Mutants of Acanthamoeba castellanii resistant to erythromycin, chloramphenicol, and oligomycin

Mutants of Acanthamoeba castellanii resistant to erythromycin, chloramphenicol, and oligomycin

J J Seilhamer et al. J Protozool. 1978 Nov.

Abstract

Cell lines of Acanthamoeba castellanii resistant to erythromycin (EryR), chloramphenicol (CapR), and oligomycin (OliR) have been isolated. These may be the first such mutants for A. castellanii. These mutants have been phenotypically stable for 2 years, surviving storage and vegetative multiplication in the absence of drugs.
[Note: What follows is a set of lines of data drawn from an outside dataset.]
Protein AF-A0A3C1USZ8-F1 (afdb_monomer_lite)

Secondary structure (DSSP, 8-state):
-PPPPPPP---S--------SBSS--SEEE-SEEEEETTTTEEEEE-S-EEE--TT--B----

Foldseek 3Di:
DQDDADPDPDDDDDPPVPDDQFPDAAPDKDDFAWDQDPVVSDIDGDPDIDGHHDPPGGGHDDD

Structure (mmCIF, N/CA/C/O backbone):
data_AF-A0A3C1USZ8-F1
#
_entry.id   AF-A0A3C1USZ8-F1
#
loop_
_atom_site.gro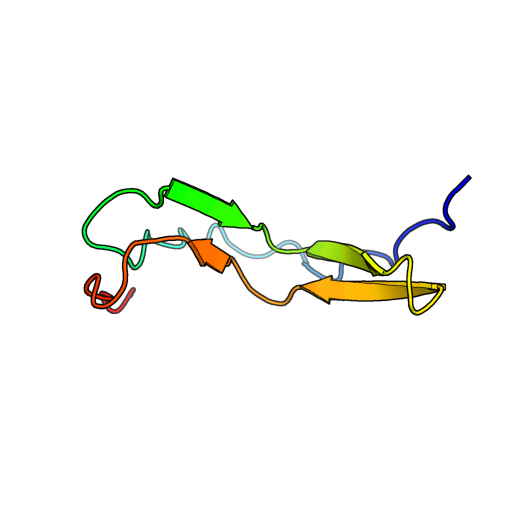up_PDB
_atom_site.id
_atom_site.type_symbol
_atom_site.label_atom_id
_atom_site.label_alt_id
_atom_site.label_comp_id
_atom_site.label_asym_id
_atom_site.label_entity_id
_atom_site.label_seq_id
_atom_site.pdbx_PDB_ins_code
_atom_site.Cartn_x
_atom_site.Cartn_y
_atom_site.Cartn_z
_atom_site.occupancy
_atom_site.B_iso_or_equiv
_atom_site.auth_seq_id
_atom_site.auth_comp_id
_atom_site.auth_asym_id
_atom_site.auth_atom_id
_atom_site.pdbx_PDB_model_num
ATOM 1 N N . GLU A 1 1 ? 21.714 9.346 -14.984 1.00 78.88 1 GLU A N 1
ATOM 2 C CA . GLU A 1 1 ? 20.441 8.620 -15.189 1.00 78.88 1 GLU A CA 1
ATOM 3 C C . GLU A 1 1 ? 20.286 7.503 -14.169 1.00 78.88 1 GLU A C 1
ATOM 5 O O . GLU A 1 1 ? 21.293 7.003 -13.677 1.00 78.88 1 GLU A O 1
ATOM 10 N N . LEU A 1 2 ? 19.048 7.135 -13.829 1.00 80.75 2 LEU A N 1
ATOM 11 C CA . LEU A 1 2 ? 18.767 5.924 -13.052 1.00 80.75 2 LEU A CA 1
ATOM 12 C C . LEU A 1 2 ? 18.805 4.701 -13.986 1.00 80.75 2 LEU A C 1
ATOM 14 O O . LEU A 1 2 ? 18.379 4.824 -15.134 1.00 80.75 2 LEU A O 1
ATOM 18 N N . PRO A 1 3 ? 19.277 3.526 -13.527 1.00 86.69 3 PRO A N 1
ATOM 19 C CA . PRO A 1 3 ? 19.208 2.306 -14.334 1.00 86.69 3 PRO A CA 1
ATOM 20 C C . PRO A 1 3 ? 17.741 1.972 -14.634 1.00 86.69 3 PRO A C 1
ATOM 22 O O . PRO A 1 3 ? 16.914 2.224 -13.766 1.00 86.69 3 PRO A O 1
ATOM 25 N N . PRO A 1 4 ? 17.377 1.377 -15.782 1.00 86.31 4 PRO A N 1
ATOM 26 C CA . PRO A 1 4 ? 15.980 1.052 -16.074 1.00 86.31 4 PRO A CA 1
ATOM 27 C C . PRO A 1 4 ? 15.408 0.051 -15.051 1.00 86.31 4 PRO A C 1
ATOM 29 O O . PRO A 1 4 ? 16.151 -0.806 -14.558 1.00 86.31 4 PRO A O 1
ATOM 32 N N . PRO A 1 5 ? 14.107 0.130 -14.713 1.00 85.19 5 PRO A N 1
ATOM 33 C CA . PRO A 1 5 ? 13.475 -0.863 -13.856 1.00 85.19 5 PRO A CA 1
ATOM 34 C C . PRO A 1 5 ? 13.441 -2.236 -14.544 1.00 85.19 5 PRO A C 1
ATOM 36 O O . PRO A 1 5 ? 13.396 -2.311 -15.777 1.00 85.19 5 PRO A O 1
ATOM 39 N N . PRO A 1 6 ? 13.413 -3.338 -13.776 1.00 86.75 6 PRO A N 1
ATOM 40 C CA . PRO A 1 6 ? 13.150 -4.657 -14.337 1.00 86.75 6 PRO A CA 1
ATOM 41 C C . PRO A 1 6 ? 11.809 -4.675 -15.083 1.00 86.75 6 PRO A C 1
ATOM 43 O O . PRO A 1 6 ? 10.891 -3.919 -14.759 1.00 86.75 6 PRO A O 1
ATOM 46 N N . ARG A 1 7 ? 11.660 -5.561 -16.076 1.00 74.81 7 ARG A N 1
ATOM 47 C CA . ARG A 1 7 ? 10.381 -5.711 -16.788 1.00 74.81 7 ARG A CA 1
ATOM 48 C C . ARG A 1 7 ? 9.279 -6.056 -15.781 1.00 74.81 7 ARG A C 1
ATOM 50 O O . ARG A 1 7 ? 9.423 -6.990 -14.996 1.00 74.81 7 ARG A O 1
ATOM 57 N N . SER A 1 8 ? 8.193 -5.286 -15.781 1.00 63.50 8 SER A N 1
ATOM 58 C CA . SER A 1 8 ? 7.024 -5.545 -14.938 1.00 63.50 8 SER A CA 1
ATOM 59 C C . SER A 1 8 ? 6.451 -6.924 -15.272 1.00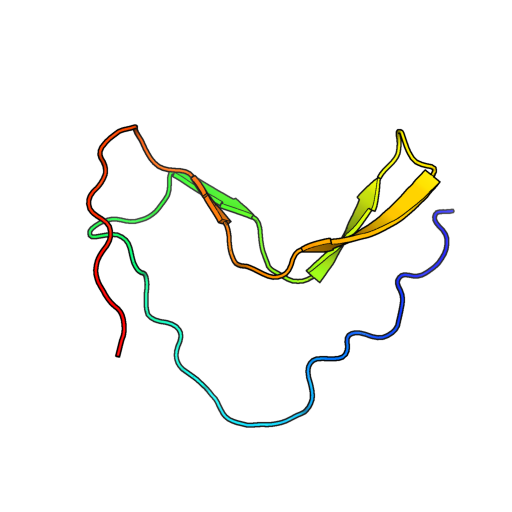 63.50 8 SER A C 1
ATOM 61 O O . SER A 1 8 ? 6.049 -7.164 -16.406 1.00 63.50 8 SER A O 1
ATOM 63 N N . ALA A 1 9 ? 6.400 -7.827 -14.293 1.00 54.56 9 ALA A N 1
ATOM 64 C CA . ALA A 1 9 ? 5.858 -9.176 -14.467 1.00 54.56 9 ALA A CA 1
ATOM 65 C C . ALA A 1 9 ? 4.314 -9.235 -14.447 1.00 54.56 9 ALA A C 1
ATOM 67 O O . ALA A 1 9 ? 3.744 -10.321 -14.392 1.00 54.56 9 ALA A O 1
ATOM 68 N N . CYS A 1 10 ? 3.608 -8.099 -14.506 1.00 53.81 10 CYS A N 1
ATOM 69 C CA . CYS A 1 10 ? 2.150 -8.106 -14.624 1.00 53.81 10 CYS A CA 1
ATOM 70 C C . CYS A 1 10 ? 1.738 -8.452 -16.056 1.00 53.81 10 CYS A C 1
ATOM 72 O O . CYS A 1 10 ? 1.648 -7.594 -16.935 1.00 53.81 10 CYS A O 1
ATOM 74 N N . GLY A 1 11 ? 1.524 -9.749 -16.272 1.00 48.59 11 GLY A N 1
ATOM 75 C CA . GLY A 1 11 ? 0.948 -10.305 -17.481 1.00 48.59 11 GLY A CA 1
ATOM 76 C C . GLY A 1 11 ? -0.440 -9.740 -17.787 1.00 48.59 11 GLY A C 1
ATOM 77 O O . GLY A 1 11 ? -1.199 -9.337 -16.908 1.00 48.59 11 GLY A O 1
ATOM 78 N N . ARG A 1 12 ? -0.766 -9.738 -19.080 1.00 56.22 12 ARG A N 1
ATOM 79 C CA . ARG A 1 12 ? -2.129 -9.582 -19.593 1.00 56.22 12 ARG A CA 1
ATOM 80 C C . ARG A 1 12 ? -3.022 -10.647 -18.942 1.00 56.22 12 ARG A C 1
ATOM 82 O O . ARG A 1 12 ? -2.793 -11.827 -19.176 1.00 56.22 12 ARG A O 1
ATOM 89 N N . GLY A 1 13 ? -4.029 -10.251 -18.167 1.00 47.38 13 GLY A N 1
ATOM 90 C CA . GLY A 1 13 ? -4.971 -11.211 -17.589 1.00 47.38 13 GLY A CA 1
ATOM 91 C C . GLY A 1 13 ? -6.002 -10.573 -16.668 1.00 47.38 13 GLY A C 1
ATOM 92 O O . GLY A 1 13 ? -5.773 -10.477 -15.472 1.00 47.38 13 GLY A O 1
ATOM 93 N N . GLY A 1 14 ? -7.140 -10.172 -17.243 1.00 50.47 14 GLY A N 1
ATOM 94 C CA . GLY A 1 14 ? -8.361 -9.811 -16.517 1.00 50.47 14 GLY A CA 1
ATOM 95 C C . GLY A 1 14 ? -8.371 -8.411 -15.898 1.00 50.47 14 GLY A C 1
ATOM 96 O O . GLY A 1 14 ? -7.486 -8.031 -15.140 1.00 50.47 14 GLY A O 1
ATOM 97 N N . ARG A 1 15 ? -9.429 -7.637 -16.176 1.00 49.88 15 ARG A N 1
ATOM 98 C CA . ARG A 1 15 ? -9.782 -6.461 -15.368 1.00 49.88 15 ARG A CA 1
ATOM 99 C C . ARG A 1 15 ? -10.294 -6.957 -14.012 1.00 49.88 15 ARG A C 1
ATOM 101 O O . ARG A 1 15 ? -11.499 -6.959 -13.785 1.00 49.88 15 ARG A O 1
ATOM 108 N N . VAL A 1 16 ? -9.404 -7.408 -13.129 1.00 52.53 16 VAL A N 1
ATOM 109 C CA . VAL A 1 16 ? -9.748 -7.504 -11.707 1.00 52.53 16 VAL A CA 1
ATOM 110 C C . VAL A 1 16 ? -9.986 -6.070 -11.268 1.00 52.53 16 VAL A C 1
ATOM 112 O O . VAL A 1 16 ? -9.065 -5.252 -11.222 1.00 52.53 16 VAL A O 1
ATOM 115 N N . ARG A 1 17 ? -11.256 -5.728 -11.071 1.00 54.66 17 ARG A N 1
ATOM 116 C CA . ARG A 1 17 ? -11.644 -4.421 -10.566 1.00 54.66 17 ARG A CA 1
ATOM 117 C C . ARG A 1 17 ? -11.317 -4.462 -9.081 1.00 54.66 17 ARG A C 1
ATOM 119 O O . ARG A 1 17 ? -12.143 -4.883 -8.286 1.00 54.66 17 ARG A O 1
ATOM 126 N N . LEU A 1 18 ? -10.075 -4.123 -8.738 1.00 55.84 18 LEU A N 1
ATOM 127 C CA . LEU A 1 18 ? -9.694 -3.912 -7.348 1.00 55.84 18 LEU A CA 1
ATOM 128 C C . LEU A 1 18 ? -10.674 -2.873 -6.804 1.00 55.84 18 LEU A C 1
ATOM 130 O O . LEU A 1 18 ? -10.727 -1.750 -7.313 1.00 55.84 18 LEU A O 1
ATOM 134 N N . GLY A 1 19 ? -11.516 -3.280 -5.855 1.00 65.50 19 GLY A N 1
ATOM 135 C CA . GLY A 1 19 ? -12.320 -2.326 -5.112 1.00 65.50 19 GLY A CA 1
ATOM 136 C C . GLY A 1 19 ? -11.404 -1.357 -4.363 1.00 65.50 19 GLY A C 1
ATOM 137 O O . GLY A 1 19 ? -10.176 -1.498 -4.348 1.00 65.50 19 GLY A O 1
ATOM 138 N N . TYR A 1 20 ? -12.002 -0.385 -3.696 1.00 74.50 20 TYR A N 1
ATOM 139 C CA . TYR A 1 20 ? -11.282 0.397 -2.708 1.00 74.50 20 TYR A CA 1
ATOM 140 C C . TYR A 1 20 ? -11.540 -0.224 -1.330 1.00 74.50 20 TYR A C 1
ATOM 142 O O . TYR A 1 20 ? -12.695 -0.242 -0.913 1.00 74.50 20 TYR A O 1
ATOM 150 N N . PRO A 1 21 ? -10.528 -0.764 -0.624 1.00 86.00 21 PRO A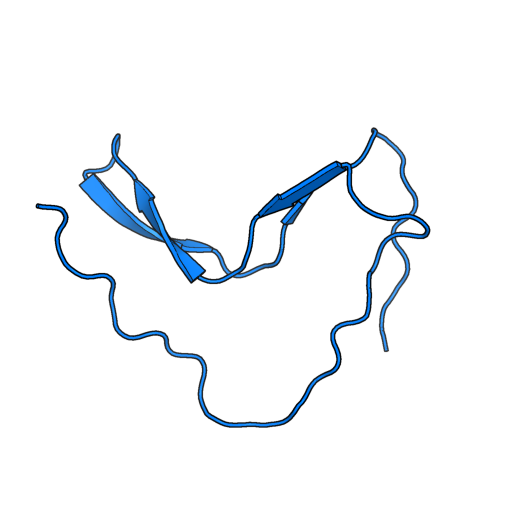 N 1
ATOM 151 C CA . PRO A 1 21 ? -10.735 -1.470 0.638 1.00 86.00 21 PRO A CA 1
ATOM 152 C C . PRO A 1 21 ? -10.950 -0.513 1.814 1.00 86.00 21 PRO A C 1
ATOM 154 O O . PRO A 1 21 ? -10.981 -0.961 2.949 1.00 86.00 21 PRO A O 1
ATOM 157 N N . LEU A 1 22 ? -11.063 0.793 1.579 1.00 88.38 22 LEU A N 1
ATOM 158 C CA . LEU A 1 22 ? -11.412 1.768 2.606 1.00 88.38 22 LEU A CA 1
ATOM 159 C C . LEU A 1 22 ? -12.853 2.232 2.397 1.00 88.38 22 LEU A C 1
ATOM 161 O O . LEU A 1 22 ? -13.320 2.357 1.265 1.00 88.38 22 LEU A O 1
ATOM 165 N N . ASP A 1 23 ? -13.535 2.533 3.496 1.00 88.12 23 ASP A N 1
ATOM 166 C CA . ASP A 1 23 ? -14.885 3.109 3.514 1.00 88.12 23 ASP A CA 1
ATOM 167 C C . ASP A 1 23 ? -14.944 4.562 2.999 1.00 88.12 23 ASP A C 1
ATOM 169 O O . ASP A 1 23 ? -16.019 5.080 2.692 1.00 88.12 23 ASP A O 1
ATOM 173 N N . ARG A 1 24 ? -13.783 5.210 2.861 1.00 87.56 24 ARG A N 1
ATOM 174 C CA . ARG A 1 24 ? -13.587 6.565 2.330 1.00 87.56 24 ARG A CA 1
ATOM 175 C C . ARG A 1 24 ? -12.326 6.644 1.463 1.00 87.56 24 ARG A C 1
ATOM 177 O O . ARG A 1 24 ? -11.453 5.794 1.615 1.00 87.56 24 ARG A O 1
ATOM 184 N N . PRO A 1 25 ? -12.172 7.668 0.601 1.00 88.19 25 PRO A N 1
ATOM 185 C CA . PRO A 1 25 ? -10.923 7.901 -0.126 1.00 88.19 25 PRO A CA 1
ATOM 186 C C . PRO A 1 25 ? -9.716 8.056 0.817 1.00 88.19 25 PRO A C 1
ATOM 188 O O . PRO A 1 25 ? -9.833 8.674 1.874 1.00 88.19 25 PRO A O 1
ATOM 191 N N . ALA A 1 26 ? -8.558 7.520 0.426 1.00 90.25 26 ALA A N 1
ATOM 192 C CA . ALA A 1 26 ? -7.281 7.748 1.100 1.00 90.25 26 ALA A CA 1
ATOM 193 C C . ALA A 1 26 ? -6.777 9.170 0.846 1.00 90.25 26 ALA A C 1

Resistance was specific for each drug, but double mutants (e.g. EryRCapR) were obtained by stepwise selection. Mutant frequencies were determined in multiwell plates; less than 10 colony forming units (CFU/10(5) amebas were observed in wild-type populations 12 days after incubation in 500 microgram Ery/ml, 2.5 mg Cap/ml, or 15 microgram Oli/ml. After 30 days, averages of 100 CFU/10(5) amebas were observed in Ery and Cap, whereas, frequencies for Oli remained unchanged. Frequencies for EryR and CapR were consistent with rates of recovery from these drugs in batch cultures. We were unable to obtain spontaneous mutants resistant to cycloheximide, emetine, 5-fluorodeoxyuridine, or ethidium bromide. EryR, CapR and OliR could be mitochondria mutants.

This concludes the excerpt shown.